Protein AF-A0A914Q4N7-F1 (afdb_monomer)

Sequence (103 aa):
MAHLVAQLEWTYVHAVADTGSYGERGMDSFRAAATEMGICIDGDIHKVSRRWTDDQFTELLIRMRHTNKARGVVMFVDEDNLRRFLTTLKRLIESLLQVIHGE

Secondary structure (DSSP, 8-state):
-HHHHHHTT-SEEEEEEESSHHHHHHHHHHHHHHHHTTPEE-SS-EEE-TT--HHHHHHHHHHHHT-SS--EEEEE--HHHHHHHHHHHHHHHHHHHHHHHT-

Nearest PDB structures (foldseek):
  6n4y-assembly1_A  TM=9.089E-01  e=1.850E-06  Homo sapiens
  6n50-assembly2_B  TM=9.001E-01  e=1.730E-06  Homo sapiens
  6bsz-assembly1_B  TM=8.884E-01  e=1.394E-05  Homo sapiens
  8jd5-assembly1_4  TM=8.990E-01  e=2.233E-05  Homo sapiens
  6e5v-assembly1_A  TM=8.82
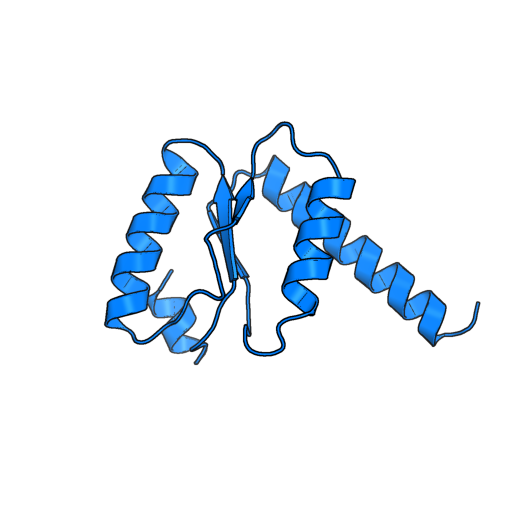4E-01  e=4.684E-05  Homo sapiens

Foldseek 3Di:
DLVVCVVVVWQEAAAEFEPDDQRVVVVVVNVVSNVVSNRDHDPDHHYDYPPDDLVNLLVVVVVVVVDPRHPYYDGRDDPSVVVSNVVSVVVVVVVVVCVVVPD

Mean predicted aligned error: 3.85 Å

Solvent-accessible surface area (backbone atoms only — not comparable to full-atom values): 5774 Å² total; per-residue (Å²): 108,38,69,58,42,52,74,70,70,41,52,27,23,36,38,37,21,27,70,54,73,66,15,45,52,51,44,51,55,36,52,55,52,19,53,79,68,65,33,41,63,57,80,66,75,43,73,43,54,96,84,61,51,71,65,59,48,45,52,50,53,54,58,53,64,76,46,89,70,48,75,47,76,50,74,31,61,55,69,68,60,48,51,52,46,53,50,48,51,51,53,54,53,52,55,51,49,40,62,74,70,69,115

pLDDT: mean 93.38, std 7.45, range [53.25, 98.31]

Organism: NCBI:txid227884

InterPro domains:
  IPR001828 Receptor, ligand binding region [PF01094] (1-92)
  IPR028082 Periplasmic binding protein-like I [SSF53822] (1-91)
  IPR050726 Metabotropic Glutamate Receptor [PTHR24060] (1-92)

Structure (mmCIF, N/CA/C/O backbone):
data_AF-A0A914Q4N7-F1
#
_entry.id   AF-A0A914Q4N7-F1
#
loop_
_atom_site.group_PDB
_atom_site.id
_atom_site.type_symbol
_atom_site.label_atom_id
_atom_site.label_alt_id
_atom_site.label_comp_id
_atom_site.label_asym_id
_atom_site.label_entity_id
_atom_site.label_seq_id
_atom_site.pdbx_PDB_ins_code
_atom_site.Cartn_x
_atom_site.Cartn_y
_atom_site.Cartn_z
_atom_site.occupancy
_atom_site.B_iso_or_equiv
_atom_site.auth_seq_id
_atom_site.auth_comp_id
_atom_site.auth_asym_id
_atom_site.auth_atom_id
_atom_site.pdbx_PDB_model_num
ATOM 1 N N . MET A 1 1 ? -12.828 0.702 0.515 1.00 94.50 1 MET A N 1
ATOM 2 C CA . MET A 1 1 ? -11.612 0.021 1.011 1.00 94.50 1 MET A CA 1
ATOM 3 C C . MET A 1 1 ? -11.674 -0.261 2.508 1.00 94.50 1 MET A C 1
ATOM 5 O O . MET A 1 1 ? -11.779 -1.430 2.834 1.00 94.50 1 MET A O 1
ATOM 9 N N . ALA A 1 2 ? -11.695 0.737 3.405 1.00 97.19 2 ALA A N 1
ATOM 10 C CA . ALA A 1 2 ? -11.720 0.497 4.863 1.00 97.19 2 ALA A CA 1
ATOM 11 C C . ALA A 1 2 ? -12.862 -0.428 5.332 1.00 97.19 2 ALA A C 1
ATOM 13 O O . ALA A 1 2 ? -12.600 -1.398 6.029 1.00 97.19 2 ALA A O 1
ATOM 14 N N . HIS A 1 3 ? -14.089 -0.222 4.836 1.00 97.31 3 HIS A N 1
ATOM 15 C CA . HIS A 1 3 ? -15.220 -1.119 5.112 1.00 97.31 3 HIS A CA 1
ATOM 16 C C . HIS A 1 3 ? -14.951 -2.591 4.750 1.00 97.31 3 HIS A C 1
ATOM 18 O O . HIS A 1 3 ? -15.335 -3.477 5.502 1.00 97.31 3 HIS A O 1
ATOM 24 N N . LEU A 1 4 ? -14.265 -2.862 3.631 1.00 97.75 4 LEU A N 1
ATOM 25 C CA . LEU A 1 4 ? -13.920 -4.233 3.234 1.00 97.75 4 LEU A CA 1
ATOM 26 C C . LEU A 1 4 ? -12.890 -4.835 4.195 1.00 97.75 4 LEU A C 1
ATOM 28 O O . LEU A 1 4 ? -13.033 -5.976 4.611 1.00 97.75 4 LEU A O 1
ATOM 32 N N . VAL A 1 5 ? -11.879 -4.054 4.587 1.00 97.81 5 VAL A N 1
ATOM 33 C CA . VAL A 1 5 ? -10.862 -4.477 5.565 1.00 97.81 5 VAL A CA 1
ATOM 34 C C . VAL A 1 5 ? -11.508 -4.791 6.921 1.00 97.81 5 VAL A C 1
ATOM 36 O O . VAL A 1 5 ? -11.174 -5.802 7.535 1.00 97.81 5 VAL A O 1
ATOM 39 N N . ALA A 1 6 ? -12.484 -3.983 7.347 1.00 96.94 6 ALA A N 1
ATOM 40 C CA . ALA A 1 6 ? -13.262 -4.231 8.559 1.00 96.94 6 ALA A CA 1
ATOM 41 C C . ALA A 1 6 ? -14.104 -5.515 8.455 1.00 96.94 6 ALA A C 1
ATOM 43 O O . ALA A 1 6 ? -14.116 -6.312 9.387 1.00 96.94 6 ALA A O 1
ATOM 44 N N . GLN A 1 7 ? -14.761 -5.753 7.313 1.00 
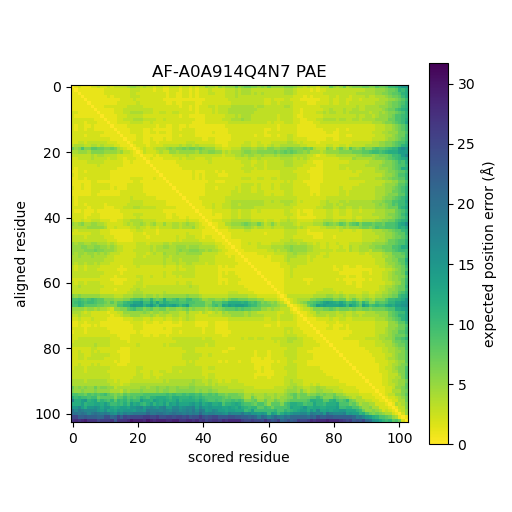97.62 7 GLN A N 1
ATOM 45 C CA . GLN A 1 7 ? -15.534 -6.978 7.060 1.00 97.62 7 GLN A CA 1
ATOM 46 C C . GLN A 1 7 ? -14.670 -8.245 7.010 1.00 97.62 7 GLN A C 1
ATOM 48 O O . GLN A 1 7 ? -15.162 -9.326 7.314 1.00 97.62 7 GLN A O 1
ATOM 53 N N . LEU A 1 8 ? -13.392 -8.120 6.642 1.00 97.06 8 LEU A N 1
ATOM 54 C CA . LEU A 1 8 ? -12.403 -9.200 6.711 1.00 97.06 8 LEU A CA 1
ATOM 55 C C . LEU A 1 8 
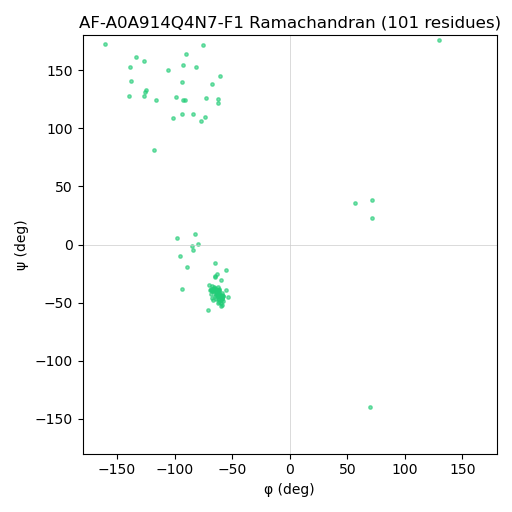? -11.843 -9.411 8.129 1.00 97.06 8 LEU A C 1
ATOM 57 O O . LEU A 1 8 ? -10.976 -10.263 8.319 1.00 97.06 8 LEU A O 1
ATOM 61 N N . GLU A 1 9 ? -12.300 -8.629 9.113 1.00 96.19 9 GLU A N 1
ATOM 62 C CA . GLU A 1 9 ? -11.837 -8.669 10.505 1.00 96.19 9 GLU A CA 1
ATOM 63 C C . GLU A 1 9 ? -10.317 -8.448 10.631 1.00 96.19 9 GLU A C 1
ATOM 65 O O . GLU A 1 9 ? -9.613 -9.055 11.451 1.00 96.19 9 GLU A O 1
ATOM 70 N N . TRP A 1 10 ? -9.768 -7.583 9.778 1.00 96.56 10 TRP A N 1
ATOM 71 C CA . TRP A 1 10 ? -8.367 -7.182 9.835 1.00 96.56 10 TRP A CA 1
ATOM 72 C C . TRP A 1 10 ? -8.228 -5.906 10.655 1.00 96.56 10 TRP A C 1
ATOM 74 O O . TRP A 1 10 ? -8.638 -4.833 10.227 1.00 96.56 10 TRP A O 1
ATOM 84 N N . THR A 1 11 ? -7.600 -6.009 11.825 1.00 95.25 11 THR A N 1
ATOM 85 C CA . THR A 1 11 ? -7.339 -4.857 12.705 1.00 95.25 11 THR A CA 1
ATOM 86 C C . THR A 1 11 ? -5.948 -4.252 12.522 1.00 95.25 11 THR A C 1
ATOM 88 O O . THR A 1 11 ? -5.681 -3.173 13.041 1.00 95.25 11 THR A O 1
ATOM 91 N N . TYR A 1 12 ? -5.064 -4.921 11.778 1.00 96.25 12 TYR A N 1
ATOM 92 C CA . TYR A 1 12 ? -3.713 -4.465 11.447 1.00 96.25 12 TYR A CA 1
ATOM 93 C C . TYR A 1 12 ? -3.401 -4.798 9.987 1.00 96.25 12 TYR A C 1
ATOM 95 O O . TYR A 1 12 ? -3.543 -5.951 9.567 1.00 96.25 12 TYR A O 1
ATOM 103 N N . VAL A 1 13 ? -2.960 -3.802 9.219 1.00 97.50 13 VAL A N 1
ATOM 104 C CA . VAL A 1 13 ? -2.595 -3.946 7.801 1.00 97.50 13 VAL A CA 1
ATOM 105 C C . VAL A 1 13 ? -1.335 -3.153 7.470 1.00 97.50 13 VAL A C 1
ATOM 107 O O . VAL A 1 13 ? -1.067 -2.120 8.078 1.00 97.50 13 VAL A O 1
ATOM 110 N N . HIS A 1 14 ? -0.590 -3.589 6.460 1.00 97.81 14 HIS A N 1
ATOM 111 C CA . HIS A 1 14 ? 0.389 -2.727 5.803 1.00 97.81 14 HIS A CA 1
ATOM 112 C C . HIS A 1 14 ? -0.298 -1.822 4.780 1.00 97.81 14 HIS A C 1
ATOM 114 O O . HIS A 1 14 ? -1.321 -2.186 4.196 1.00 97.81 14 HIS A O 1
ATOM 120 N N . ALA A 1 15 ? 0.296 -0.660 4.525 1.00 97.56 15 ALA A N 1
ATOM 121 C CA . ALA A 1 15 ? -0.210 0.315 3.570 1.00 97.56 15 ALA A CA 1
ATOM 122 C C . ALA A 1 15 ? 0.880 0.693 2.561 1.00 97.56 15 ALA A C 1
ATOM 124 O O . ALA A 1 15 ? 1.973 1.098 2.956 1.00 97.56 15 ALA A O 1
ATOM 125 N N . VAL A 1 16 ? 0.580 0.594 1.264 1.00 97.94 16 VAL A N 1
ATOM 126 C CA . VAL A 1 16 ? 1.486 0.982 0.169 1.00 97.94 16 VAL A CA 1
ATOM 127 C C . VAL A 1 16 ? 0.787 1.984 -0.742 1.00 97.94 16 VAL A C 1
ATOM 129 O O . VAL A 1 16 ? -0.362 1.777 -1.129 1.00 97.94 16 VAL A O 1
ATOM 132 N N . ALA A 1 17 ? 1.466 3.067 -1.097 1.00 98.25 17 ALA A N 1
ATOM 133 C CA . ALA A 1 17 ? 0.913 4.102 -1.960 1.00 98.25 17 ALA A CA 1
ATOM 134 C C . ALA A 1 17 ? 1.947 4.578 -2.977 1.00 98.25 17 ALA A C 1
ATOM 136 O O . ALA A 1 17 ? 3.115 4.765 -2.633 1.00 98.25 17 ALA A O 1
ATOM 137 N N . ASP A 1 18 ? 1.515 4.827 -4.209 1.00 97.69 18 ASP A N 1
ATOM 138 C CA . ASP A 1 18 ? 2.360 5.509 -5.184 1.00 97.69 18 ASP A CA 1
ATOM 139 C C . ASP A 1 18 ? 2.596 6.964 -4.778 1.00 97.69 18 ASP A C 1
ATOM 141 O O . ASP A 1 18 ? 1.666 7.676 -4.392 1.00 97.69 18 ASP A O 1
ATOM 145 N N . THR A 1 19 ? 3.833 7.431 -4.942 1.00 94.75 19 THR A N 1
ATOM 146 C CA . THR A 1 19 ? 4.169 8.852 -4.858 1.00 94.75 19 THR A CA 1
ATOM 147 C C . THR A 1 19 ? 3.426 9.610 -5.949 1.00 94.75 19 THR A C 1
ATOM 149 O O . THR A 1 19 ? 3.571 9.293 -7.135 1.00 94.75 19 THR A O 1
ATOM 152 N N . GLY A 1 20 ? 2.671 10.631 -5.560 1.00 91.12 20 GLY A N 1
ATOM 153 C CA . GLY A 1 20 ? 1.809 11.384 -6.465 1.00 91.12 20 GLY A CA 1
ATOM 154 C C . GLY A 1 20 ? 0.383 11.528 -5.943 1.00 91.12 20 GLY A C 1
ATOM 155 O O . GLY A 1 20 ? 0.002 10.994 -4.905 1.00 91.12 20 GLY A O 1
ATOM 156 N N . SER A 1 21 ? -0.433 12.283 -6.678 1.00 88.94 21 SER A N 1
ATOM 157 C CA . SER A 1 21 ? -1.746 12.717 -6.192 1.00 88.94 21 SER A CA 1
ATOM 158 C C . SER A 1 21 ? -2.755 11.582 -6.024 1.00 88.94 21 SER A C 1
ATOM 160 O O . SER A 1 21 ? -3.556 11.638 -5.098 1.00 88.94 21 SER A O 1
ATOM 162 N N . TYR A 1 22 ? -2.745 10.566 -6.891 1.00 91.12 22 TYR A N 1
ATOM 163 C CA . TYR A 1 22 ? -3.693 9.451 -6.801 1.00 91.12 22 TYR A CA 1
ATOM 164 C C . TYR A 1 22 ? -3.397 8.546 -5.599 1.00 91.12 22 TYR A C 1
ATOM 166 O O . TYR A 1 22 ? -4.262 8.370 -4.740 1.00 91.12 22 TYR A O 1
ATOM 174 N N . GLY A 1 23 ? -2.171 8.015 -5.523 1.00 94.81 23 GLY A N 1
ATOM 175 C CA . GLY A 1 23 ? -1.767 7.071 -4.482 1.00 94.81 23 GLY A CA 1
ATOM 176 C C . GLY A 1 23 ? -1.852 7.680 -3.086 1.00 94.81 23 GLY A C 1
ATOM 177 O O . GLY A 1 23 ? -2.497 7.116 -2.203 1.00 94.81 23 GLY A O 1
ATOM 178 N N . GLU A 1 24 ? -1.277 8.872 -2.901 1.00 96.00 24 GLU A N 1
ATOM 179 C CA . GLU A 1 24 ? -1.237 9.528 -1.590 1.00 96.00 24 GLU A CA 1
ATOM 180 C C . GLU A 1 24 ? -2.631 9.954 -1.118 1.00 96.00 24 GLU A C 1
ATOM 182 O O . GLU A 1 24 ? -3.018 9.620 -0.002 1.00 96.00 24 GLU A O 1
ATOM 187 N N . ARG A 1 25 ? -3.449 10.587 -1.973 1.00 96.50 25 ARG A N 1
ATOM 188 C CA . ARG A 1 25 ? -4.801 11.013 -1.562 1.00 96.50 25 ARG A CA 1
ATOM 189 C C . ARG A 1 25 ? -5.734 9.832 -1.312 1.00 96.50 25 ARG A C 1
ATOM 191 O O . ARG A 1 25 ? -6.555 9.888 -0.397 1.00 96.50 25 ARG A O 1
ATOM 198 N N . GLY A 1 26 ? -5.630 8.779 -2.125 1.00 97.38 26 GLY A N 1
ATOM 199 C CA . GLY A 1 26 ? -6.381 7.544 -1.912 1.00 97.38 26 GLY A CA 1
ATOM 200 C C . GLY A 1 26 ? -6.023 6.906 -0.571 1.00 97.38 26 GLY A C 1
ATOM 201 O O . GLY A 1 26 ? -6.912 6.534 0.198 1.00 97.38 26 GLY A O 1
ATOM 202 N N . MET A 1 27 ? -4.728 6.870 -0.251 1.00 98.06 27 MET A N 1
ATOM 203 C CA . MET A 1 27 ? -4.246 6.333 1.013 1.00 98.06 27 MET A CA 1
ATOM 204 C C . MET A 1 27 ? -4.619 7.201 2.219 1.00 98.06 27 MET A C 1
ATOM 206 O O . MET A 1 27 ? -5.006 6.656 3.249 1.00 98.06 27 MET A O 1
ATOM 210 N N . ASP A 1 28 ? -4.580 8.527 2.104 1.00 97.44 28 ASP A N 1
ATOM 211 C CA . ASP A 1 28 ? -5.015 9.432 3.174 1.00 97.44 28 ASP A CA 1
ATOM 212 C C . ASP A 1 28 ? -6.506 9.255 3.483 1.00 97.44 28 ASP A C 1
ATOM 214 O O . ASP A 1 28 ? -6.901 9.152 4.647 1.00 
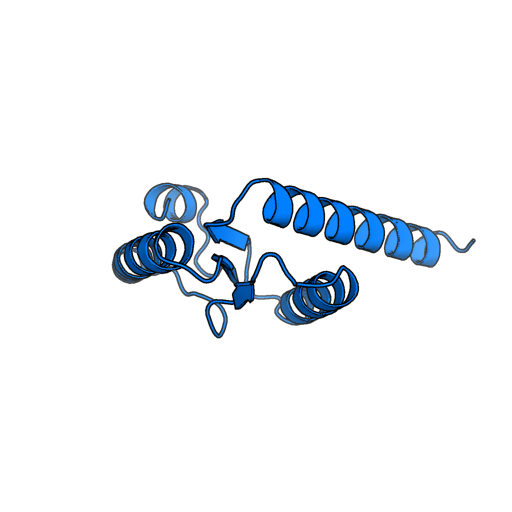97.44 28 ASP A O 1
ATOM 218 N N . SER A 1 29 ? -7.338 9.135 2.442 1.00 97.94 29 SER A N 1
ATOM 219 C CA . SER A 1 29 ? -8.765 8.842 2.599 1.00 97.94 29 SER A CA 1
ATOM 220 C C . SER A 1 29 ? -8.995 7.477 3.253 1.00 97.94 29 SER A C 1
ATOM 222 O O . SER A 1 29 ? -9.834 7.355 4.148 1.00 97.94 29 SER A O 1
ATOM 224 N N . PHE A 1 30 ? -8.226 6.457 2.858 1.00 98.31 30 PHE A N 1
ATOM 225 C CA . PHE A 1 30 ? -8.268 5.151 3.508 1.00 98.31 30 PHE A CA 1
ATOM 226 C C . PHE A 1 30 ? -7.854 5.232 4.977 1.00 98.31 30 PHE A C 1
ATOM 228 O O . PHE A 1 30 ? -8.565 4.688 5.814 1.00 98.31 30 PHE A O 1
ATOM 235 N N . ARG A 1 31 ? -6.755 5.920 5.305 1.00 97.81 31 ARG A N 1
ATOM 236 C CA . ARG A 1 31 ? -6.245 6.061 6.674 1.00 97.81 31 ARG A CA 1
○ ○ ○ ○ ○ ○ ○
Directions: From the entries, copy every line in which the word "binding" occurs.

Reply to the task:
  IPR001828 Receptor, ligand binding region [PF01094] (1-92)
  IPR028082 Periplasmic binding protein-like I [SSF53822] (1-91)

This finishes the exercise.